Managing Data Refinery flows
A Data Refinery flow is an ordered set of steps to cleanse, shape, and enhance data. As you refine your data by applying operations to a data set, you dynamically build a customized Data Refinery flow that you can modify in real time and save for future use.
- Save Data Refinery flows
- Run Data Refinery flows
- Cancel Data Refinery flow runs
- Reopen Data Refinery flows to continue working
- Change the source of a Data Refinery flow
- View summary information
- Rename Data Refinery flows
- Remove Data Refinery flows
- Schedule Data Refinery flows
Save Data Refinery flows
Data Refinery flows are saved to the project that you’re working in. Save a Data Refinery flow so that you can continue refining a data set later. You can just pick up from where you left off.
Save a Data Refinery flow to the project at any time by clicking the Save Data Refinery flow icon in the Data Refinery tool bar. The Data Refinery flow is implicitly saved whenever you run it against a data set.
The output of the Data Refinery flow is saved as a data asset file in CSV format:
shaped.csv. For example, if the source file is
airline-data.csv, the default name for the Data Refinery flow is
For a list of all the Data Refinery flows in a project, see the Data Refinery flows section on the Assets tab of the project.
Run Data Refinery flows
Data Refinery provides support for large data sets, which can be time-consuming and unwieldy to refine. To enable you to work quickly and efficiently, Data Refinery operates on sample data sets, a subset of rows in each data set.

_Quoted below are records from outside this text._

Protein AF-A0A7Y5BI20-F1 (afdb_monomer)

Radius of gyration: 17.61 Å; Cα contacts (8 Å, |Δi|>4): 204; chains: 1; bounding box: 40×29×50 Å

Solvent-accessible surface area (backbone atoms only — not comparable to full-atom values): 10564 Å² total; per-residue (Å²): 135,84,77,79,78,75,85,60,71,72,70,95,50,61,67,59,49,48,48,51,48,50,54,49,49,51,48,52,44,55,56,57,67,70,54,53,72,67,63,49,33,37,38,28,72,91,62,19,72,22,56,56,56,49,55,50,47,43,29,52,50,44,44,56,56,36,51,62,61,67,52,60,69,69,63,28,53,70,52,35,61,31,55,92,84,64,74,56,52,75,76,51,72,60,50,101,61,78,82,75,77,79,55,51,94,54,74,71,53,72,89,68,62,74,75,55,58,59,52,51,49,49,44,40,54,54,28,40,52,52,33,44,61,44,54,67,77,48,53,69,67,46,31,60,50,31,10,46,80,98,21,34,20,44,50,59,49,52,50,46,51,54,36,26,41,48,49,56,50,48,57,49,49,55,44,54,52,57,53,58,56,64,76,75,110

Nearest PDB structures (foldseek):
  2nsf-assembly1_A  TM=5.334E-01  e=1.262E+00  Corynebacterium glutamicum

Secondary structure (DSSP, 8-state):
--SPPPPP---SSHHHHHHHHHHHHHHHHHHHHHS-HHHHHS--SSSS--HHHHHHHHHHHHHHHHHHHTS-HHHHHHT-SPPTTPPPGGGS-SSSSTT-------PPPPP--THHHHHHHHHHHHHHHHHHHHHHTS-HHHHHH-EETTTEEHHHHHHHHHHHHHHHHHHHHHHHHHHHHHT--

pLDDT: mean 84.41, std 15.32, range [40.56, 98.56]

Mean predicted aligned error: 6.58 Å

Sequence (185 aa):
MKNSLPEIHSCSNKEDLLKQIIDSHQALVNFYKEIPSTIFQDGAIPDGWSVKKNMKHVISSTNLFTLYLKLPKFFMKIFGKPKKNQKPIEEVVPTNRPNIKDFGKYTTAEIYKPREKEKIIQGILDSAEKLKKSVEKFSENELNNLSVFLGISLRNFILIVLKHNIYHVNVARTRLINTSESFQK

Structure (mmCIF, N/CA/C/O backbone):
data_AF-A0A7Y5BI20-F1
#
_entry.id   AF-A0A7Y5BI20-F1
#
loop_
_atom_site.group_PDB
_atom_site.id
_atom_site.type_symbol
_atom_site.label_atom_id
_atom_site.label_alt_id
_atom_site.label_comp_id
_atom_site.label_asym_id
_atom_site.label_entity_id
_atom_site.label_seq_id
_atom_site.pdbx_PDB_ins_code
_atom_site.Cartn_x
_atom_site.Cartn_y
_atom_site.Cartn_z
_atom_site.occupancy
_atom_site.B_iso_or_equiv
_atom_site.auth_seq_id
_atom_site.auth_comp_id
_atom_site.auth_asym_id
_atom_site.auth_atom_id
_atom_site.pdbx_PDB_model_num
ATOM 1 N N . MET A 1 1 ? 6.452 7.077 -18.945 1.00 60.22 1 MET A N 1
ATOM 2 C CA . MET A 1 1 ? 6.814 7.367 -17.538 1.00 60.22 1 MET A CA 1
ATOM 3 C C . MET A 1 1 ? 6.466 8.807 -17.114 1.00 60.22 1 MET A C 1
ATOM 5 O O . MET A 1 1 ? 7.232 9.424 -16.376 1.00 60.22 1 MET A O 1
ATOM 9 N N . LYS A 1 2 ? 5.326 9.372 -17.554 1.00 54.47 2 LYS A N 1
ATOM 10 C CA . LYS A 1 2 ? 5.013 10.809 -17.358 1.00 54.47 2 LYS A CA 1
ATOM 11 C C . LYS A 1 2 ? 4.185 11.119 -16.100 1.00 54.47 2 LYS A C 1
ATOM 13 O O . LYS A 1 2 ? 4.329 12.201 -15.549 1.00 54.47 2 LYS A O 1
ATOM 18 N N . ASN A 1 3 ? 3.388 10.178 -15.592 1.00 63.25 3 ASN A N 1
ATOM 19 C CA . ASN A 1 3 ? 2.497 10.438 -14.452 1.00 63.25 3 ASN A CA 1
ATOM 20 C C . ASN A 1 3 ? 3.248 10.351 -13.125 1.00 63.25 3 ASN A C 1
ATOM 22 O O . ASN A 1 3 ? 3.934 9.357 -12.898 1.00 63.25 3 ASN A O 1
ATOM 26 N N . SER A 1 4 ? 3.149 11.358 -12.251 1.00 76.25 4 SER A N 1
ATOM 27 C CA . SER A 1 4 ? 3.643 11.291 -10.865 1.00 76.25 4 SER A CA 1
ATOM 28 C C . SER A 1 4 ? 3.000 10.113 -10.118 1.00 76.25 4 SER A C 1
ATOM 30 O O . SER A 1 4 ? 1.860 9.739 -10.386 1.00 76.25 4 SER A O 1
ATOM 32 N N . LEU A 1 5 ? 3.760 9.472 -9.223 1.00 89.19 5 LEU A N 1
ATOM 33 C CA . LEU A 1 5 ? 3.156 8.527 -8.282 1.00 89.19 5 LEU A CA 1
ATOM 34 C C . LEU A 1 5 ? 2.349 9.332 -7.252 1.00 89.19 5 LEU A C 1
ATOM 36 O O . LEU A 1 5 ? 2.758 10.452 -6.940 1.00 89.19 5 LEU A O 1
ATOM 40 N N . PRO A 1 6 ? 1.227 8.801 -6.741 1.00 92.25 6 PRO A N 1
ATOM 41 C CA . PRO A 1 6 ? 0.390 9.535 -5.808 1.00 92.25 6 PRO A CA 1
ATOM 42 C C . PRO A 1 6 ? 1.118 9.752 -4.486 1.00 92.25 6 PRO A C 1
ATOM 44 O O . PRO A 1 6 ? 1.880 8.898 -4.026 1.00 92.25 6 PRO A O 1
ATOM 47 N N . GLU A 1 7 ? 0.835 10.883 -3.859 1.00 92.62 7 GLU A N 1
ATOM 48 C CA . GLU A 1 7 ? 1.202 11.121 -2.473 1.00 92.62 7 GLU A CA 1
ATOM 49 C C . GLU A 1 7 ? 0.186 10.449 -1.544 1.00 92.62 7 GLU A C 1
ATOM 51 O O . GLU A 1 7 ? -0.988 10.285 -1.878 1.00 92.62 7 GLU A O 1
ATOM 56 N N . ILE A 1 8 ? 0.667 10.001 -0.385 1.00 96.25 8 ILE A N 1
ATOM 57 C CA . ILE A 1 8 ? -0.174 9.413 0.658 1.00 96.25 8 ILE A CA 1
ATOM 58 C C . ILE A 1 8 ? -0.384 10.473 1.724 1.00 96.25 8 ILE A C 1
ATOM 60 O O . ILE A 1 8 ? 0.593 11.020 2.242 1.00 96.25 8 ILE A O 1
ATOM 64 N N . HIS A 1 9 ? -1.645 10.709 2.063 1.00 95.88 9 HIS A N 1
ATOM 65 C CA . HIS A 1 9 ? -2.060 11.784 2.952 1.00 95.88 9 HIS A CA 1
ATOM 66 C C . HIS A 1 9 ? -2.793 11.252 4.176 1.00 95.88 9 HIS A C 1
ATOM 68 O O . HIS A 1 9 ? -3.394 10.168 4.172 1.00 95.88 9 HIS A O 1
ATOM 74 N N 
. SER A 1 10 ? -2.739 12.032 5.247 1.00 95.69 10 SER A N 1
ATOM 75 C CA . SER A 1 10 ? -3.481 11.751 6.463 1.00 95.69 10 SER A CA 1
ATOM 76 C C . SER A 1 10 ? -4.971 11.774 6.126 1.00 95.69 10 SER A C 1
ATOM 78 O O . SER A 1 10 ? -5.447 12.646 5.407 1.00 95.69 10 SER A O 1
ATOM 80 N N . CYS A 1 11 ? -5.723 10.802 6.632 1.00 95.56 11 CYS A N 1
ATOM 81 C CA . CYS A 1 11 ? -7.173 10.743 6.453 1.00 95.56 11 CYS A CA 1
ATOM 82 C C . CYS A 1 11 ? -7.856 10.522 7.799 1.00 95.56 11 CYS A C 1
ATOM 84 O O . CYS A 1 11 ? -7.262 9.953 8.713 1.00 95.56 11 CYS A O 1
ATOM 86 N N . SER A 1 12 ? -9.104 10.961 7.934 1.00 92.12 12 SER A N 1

To run a Data Refinery flow against your entire data set, you can either:
- Click the Run icon in the Data Refinery toolbar
- Go to the project’s Assets tab, scroll down to the Data Refinery flows section and select Run from the ACTIONS menu
To run a Data Refinery flow against your entire data set, click the Run Data Refinery flow icon in the Data Refinery toolbar.

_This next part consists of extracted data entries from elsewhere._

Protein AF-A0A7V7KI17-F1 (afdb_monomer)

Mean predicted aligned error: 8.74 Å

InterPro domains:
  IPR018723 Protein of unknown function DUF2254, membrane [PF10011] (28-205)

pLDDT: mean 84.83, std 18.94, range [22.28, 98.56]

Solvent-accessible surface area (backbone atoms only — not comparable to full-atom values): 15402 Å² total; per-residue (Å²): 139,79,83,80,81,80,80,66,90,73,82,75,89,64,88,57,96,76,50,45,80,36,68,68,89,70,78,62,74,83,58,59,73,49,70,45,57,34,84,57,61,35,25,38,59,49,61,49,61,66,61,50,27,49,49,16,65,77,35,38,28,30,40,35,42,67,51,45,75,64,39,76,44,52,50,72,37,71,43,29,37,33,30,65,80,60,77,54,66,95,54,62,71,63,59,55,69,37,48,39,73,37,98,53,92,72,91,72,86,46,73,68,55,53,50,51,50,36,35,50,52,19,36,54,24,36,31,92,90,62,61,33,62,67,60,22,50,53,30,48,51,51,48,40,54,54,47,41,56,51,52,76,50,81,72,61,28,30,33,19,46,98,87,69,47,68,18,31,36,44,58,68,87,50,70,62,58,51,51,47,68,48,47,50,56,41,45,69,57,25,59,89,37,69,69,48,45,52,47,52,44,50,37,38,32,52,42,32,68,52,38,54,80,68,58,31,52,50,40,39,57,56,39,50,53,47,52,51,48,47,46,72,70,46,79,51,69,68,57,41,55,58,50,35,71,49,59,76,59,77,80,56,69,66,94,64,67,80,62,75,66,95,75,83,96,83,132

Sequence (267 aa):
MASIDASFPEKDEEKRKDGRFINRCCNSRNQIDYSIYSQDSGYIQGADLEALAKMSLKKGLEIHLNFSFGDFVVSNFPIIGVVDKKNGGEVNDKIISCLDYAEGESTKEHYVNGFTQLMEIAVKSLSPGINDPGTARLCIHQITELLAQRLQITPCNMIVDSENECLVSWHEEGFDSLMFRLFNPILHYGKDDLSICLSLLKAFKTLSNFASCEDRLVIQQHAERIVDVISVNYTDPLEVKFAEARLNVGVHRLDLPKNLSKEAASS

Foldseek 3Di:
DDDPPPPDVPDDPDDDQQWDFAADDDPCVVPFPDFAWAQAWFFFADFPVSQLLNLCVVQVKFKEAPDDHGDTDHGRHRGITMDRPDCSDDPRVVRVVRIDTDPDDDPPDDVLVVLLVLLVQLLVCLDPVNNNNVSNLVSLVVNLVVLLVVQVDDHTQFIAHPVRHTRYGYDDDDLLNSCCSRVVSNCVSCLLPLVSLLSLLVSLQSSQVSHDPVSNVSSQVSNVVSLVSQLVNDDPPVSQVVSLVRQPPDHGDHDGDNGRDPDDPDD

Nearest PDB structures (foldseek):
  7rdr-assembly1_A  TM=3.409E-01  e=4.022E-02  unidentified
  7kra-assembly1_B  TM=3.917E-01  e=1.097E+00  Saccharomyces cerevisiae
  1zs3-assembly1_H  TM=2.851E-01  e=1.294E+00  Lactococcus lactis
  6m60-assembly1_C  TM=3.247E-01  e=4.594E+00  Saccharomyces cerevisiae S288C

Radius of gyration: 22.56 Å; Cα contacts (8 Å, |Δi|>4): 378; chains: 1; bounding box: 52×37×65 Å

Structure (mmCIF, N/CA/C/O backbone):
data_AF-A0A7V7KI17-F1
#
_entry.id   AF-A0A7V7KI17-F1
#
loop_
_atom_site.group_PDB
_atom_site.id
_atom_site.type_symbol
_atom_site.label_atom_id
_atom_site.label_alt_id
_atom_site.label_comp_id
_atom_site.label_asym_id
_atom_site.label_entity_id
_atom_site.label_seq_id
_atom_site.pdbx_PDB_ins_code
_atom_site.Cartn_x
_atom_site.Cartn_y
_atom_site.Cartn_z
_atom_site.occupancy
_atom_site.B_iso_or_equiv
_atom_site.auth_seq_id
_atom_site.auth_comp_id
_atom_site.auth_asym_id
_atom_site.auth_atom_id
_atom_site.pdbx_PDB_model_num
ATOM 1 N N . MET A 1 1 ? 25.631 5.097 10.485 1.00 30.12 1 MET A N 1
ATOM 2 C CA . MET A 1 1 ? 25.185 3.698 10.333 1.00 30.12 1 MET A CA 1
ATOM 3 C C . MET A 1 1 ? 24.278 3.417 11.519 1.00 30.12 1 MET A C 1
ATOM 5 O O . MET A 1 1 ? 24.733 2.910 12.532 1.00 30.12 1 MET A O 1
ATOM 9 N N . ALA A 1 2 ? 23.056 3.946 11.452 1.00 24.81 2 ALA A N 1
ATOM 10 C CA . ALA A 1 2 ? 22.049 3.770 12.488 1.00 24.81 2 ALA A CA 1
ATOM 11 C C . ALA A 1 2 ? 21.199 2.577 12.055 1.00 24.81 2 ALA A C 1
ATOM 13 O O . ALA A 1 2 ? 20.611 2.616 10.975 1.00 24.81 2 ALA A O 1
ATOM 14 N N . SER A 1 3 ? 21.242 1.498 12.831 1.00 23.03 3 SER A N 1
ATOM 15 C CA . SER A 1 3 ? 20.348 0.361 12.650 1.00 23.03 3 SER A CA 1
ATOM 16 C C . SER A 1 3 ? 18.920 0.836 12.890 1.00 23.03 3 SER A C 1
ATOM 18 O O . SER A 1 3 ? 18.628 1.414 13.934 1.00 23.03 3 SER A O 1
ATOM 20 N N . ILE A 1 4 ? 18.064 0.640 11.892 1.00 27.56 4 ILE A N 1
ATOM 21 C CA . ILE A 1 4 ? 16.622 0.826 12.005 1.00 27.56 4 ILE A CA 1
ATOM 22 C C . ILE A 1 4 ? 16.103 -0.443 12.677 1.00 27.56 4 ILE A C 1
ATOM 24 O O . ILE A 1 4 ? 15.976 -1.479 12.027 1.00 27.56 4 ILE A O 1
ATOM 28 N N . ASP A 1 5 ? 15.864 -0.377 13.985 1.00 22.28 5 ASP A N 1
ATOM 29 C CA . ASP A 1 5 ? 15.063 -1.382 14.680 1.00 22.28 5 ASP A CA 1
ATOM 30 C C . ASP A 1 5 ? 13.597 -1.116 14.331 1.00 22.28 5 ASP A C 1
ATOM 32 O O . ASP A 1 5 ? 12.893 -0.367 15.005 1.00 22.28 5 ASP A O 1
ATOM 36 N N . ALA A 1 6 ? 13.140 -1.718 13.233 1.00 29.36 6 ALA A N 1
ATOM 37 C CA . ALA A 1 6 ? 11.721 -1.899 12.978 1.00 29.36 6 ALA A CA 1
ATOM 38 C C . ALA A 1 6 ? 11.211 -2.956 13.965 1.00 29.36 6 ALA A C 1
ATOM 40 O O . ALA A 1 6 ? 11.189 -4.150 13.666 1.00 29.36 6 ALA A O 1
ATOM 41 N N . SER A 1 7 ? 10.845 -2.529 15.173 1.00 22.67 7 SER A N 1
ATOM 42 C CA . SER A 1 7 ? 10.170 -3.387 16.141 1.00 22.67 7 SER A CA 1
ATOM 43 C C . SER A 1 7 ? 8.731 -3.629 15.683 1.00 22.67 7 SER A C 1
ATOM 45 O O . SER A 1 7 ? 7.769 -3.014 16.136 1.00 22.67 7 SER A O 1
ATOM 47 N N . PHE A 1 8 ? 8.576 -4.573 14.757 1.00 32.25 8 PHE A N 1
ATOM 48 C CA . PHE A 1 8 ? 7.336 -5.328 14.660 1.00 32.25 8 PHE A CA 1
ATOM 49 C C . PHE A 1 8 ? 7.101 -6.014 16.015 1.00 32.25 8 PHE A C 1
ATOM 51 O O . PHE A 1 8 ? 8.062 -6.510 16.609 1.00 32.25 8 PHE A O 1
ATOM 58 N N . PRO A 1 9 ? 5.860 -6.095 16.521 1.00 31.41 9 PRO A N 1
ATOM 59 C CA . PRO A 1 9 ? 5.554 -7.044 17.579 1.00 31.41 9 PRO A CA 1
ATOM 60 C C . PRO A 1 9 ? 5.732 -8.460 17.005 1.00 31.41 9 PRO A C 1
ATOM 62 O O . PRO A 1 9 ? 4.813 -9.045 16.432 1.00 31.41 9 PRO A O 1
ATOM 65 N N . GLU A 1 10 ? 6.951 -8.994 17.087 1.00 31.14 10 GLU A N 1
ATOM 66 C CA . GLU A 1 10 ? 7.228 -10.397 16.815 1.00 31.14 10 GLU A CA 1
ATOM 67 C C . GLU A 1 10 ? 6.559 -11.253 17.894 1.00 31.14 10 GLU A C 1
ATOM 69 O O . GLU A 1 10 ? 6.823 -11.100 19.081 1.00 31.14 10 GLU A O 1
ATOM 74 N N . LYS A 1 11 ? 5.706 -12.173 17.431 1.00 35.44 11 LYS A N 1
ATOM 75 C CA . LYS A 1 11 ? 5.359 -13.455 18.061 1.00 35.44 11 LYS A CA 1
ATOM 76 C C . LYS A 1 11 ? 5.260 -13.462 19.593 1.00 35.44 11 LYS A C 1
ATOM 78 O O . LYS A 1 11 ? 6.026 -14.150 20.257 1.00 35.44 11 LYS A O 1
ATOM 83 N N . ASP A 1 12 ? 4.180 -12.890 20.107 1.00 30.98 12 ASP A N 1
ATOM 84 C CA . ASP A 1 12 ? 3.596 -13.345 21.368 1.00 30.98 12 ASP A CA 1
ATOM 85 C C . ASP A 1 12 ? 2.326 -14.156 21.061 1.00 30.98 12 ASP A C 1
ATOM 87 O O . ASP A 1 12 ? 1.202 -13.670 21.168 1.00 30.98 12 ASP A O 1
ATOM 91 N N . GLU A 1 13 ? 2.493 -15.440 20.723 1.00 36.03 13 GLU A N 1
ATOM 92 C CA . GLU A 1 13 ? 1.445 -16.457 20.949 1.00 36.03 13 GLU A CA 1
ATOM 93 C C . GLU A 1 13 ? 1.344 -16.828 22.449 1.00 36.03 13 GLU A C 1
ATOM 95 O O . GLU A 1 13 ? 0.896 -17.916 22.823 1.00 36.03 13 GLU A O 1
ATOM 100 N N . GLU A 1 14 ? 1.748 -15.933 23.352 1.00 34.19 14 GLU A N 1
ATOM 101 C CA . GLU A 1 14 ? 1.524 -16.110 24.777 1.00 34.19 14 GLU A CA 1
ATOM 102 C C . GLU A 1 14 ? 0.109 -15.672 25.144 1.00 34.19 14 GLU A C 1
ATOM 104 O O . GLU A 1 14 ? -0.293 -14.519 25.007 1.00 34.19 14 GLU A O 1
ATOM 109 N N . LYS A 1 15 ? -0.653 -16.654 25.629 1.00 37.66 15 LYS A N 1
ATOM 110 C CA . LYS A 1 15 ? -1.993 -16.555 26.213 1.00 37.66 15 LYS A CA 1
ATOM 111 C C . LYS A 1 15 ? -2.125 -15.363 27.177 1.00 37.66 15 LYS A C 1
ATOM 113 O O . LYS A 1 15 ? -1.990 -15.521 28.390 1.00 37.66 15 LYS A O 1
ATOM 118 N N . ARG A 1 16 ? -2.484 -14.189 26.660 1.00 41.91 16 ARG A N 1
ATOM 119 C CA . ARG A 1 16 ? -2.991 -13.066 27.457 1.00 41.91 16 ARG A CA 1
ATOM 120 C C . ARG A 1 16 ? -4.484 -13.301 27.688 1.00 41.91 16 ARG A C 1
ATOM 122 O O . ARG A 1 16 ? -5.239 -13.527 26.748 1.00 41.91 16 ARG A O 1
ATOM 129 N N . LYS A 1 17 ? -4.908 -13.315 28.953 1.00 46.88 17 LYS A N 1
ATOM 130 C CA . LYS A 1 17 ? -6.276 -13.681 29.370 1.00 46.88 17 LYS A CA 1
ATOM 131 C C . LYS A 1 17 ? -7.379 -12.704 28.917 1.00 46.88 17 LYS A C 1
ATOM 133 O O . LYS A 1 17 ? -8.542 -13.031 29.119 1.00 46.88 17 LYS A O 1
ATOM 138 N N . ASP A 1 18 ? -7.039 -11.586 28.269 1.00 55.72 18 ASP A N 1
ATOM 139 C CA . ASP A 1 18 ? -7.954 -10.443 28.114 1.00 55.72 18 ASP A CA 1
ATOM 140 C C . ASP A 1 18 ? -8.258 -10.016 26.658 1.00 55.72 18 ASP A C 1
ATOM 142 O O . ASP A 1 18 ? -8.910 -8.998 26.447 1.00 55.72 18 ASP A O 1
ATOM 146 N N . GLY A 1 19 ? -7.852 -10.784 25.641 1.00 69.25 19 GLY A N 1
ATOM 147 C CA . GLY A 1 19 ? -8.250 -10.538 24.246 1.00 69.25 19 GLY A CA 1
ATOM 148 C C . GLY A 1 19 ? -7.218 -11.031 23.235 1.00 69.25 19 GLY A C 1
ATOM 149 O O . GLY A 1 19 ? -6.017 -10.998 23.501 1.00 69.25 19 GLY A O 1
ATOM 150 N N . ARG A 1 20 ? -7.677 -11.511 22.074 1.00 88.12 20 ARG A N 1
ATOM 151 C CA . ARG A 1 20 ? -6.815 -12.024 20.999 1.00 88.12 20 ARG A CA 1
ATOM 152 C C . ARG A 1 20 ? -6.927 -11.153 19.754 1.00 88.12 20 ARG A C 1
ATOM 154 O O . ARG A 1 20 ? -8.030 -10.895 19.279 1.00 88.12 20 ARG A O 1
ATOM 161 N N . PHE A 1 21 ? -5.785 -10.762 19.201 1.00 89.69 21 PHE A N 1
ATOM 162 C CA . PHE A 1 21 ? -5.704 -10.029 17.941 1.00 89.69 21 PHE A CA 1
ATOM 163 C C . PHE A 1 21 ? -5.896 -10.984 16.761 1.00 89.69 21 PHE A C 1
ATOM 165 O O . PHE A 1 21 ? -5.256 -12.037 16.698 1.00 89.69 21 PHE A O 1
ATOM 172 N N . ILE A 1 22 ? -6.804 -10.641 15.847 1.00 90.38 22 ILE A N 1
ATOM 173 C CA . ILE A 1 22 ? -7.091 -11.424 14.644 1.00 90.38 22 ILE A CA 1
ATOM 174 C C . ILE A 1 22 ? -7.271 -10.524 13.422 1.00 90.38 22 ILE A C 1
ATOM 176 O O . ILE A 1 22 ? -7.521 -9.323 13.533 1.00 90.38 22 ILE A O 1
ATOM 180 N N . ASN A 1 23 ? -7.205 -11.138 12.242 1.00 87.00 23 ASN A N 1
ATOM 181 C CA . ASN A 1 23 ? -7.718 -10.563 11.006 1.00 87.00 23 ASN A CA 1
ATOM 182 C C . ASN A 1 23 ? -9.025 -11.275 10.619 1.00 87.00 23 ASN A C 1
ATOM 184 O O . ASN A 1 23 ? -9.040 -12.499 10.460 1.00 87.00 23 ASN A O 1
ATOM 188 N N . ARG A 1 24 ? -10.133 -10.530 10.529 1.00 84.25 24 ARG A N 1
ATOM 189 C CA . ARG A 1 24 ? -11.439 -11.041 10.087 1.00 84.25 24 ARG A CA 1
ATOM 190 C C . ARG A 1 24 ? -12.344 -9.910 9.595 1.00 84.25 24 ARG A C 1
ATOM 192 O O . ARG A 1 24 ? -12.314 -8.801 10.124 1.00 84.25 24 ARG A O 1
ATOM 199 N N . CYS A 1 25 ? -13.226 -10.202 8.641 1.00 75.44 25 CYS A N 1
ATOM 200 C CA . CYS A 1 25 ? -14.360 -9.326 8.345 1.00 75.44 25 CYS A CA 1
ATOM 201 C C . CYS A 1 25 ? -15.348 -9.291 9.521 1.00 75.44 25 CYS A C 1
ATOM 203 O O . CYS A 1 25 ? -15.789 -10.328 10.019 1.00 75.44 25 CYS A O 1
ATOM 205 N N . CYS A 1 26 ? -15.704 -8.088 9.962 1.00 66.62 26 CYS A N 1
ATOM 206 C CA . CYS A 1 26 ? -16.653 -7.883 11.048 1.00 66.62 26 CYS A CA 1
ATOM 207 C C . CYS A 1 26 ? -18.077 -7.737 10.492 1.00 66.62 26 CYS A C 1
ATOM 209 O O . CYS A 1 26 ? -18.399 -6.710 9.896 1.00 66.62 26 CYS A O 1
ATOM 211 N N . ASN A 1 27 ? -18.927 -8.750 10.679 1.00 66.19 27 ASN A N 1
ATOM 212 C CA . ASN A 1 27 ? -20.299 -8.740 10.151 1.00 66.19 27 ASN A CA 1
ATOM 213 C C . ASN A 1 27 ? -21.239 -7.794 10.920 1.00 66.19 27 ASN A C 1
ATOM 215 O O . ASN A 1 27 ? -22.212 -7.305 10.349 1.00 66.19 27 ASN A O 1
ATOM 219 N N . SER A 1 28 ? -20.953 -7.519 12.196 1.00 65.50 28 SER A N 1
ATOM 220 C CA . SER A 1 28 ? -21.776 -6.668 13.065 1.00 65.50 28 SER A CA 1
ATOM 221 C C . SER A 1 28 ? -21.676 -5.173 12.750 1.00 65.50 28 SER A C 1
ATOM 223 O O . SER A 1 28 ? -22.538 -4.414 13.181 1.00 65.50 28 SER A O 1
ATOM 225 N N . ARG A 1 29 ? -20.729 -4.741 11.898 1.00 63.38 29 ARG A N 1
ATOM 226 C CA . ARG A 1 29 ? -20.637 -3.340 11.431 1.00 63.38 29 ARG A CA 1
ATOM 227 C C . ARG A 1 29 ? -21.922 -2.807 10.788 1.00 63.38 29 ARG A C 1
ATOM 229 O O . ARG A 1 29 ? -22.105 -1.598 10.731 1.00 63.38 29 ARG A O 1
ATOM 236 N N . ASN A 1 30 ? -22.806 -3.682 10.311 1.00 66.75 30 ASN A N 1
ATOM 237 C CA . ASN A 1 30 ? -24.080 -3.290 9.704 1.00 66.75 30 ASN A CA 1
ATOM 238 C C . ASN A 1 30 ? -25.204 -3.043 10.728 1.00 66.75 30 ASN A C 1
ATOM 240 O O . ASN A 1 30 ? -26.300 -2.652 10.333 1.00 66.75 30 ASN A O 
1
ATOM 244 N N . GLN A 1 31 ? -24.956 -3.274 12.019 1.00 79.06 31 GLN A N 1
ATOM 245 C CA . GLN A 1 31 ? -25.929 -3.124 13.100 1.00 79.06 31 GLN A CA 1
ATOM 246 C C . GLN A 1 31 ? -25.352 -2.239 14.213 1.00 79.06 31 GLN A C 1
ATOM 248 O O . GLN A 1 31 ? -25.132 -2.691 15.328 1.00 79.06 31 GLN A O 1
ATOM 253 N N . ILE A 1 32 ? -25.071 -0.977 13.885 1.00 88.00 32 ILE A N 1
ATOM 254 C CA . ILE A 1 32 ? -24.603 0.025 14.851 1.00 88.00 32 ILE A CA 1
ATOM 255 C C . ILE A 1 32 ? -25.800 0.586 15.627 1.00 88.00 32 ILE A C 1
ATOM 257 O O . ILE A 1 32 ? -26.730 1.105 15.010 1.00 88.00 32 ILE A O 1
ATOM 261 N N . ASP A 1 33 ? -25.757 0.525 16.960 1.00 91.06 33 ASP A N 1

Cancel Data Refinery flow runs
You can cancel a Data Refinery flow run when it’s in progress, that is, when its status is Running. To cancel a run, select Cancel from the run’s menu on the History tab of the Data Refinery flow details page.
Reopen Data Refinery flows to continue working
To reopen a Data Refinery flow and continue refining your data, you can either:
- Click Refine in the toolbar of the Data Refinery flow details page
- Go to the project’s Assets tab. Scroll down to the Data Refinery flows section and select Refine from the ACTIONS menu
When you save the Data Refinery flow again, you can either overwrite the existing flow or you can create a new flow by changing the name of the Data Refinery flow in the Details pane before you save it.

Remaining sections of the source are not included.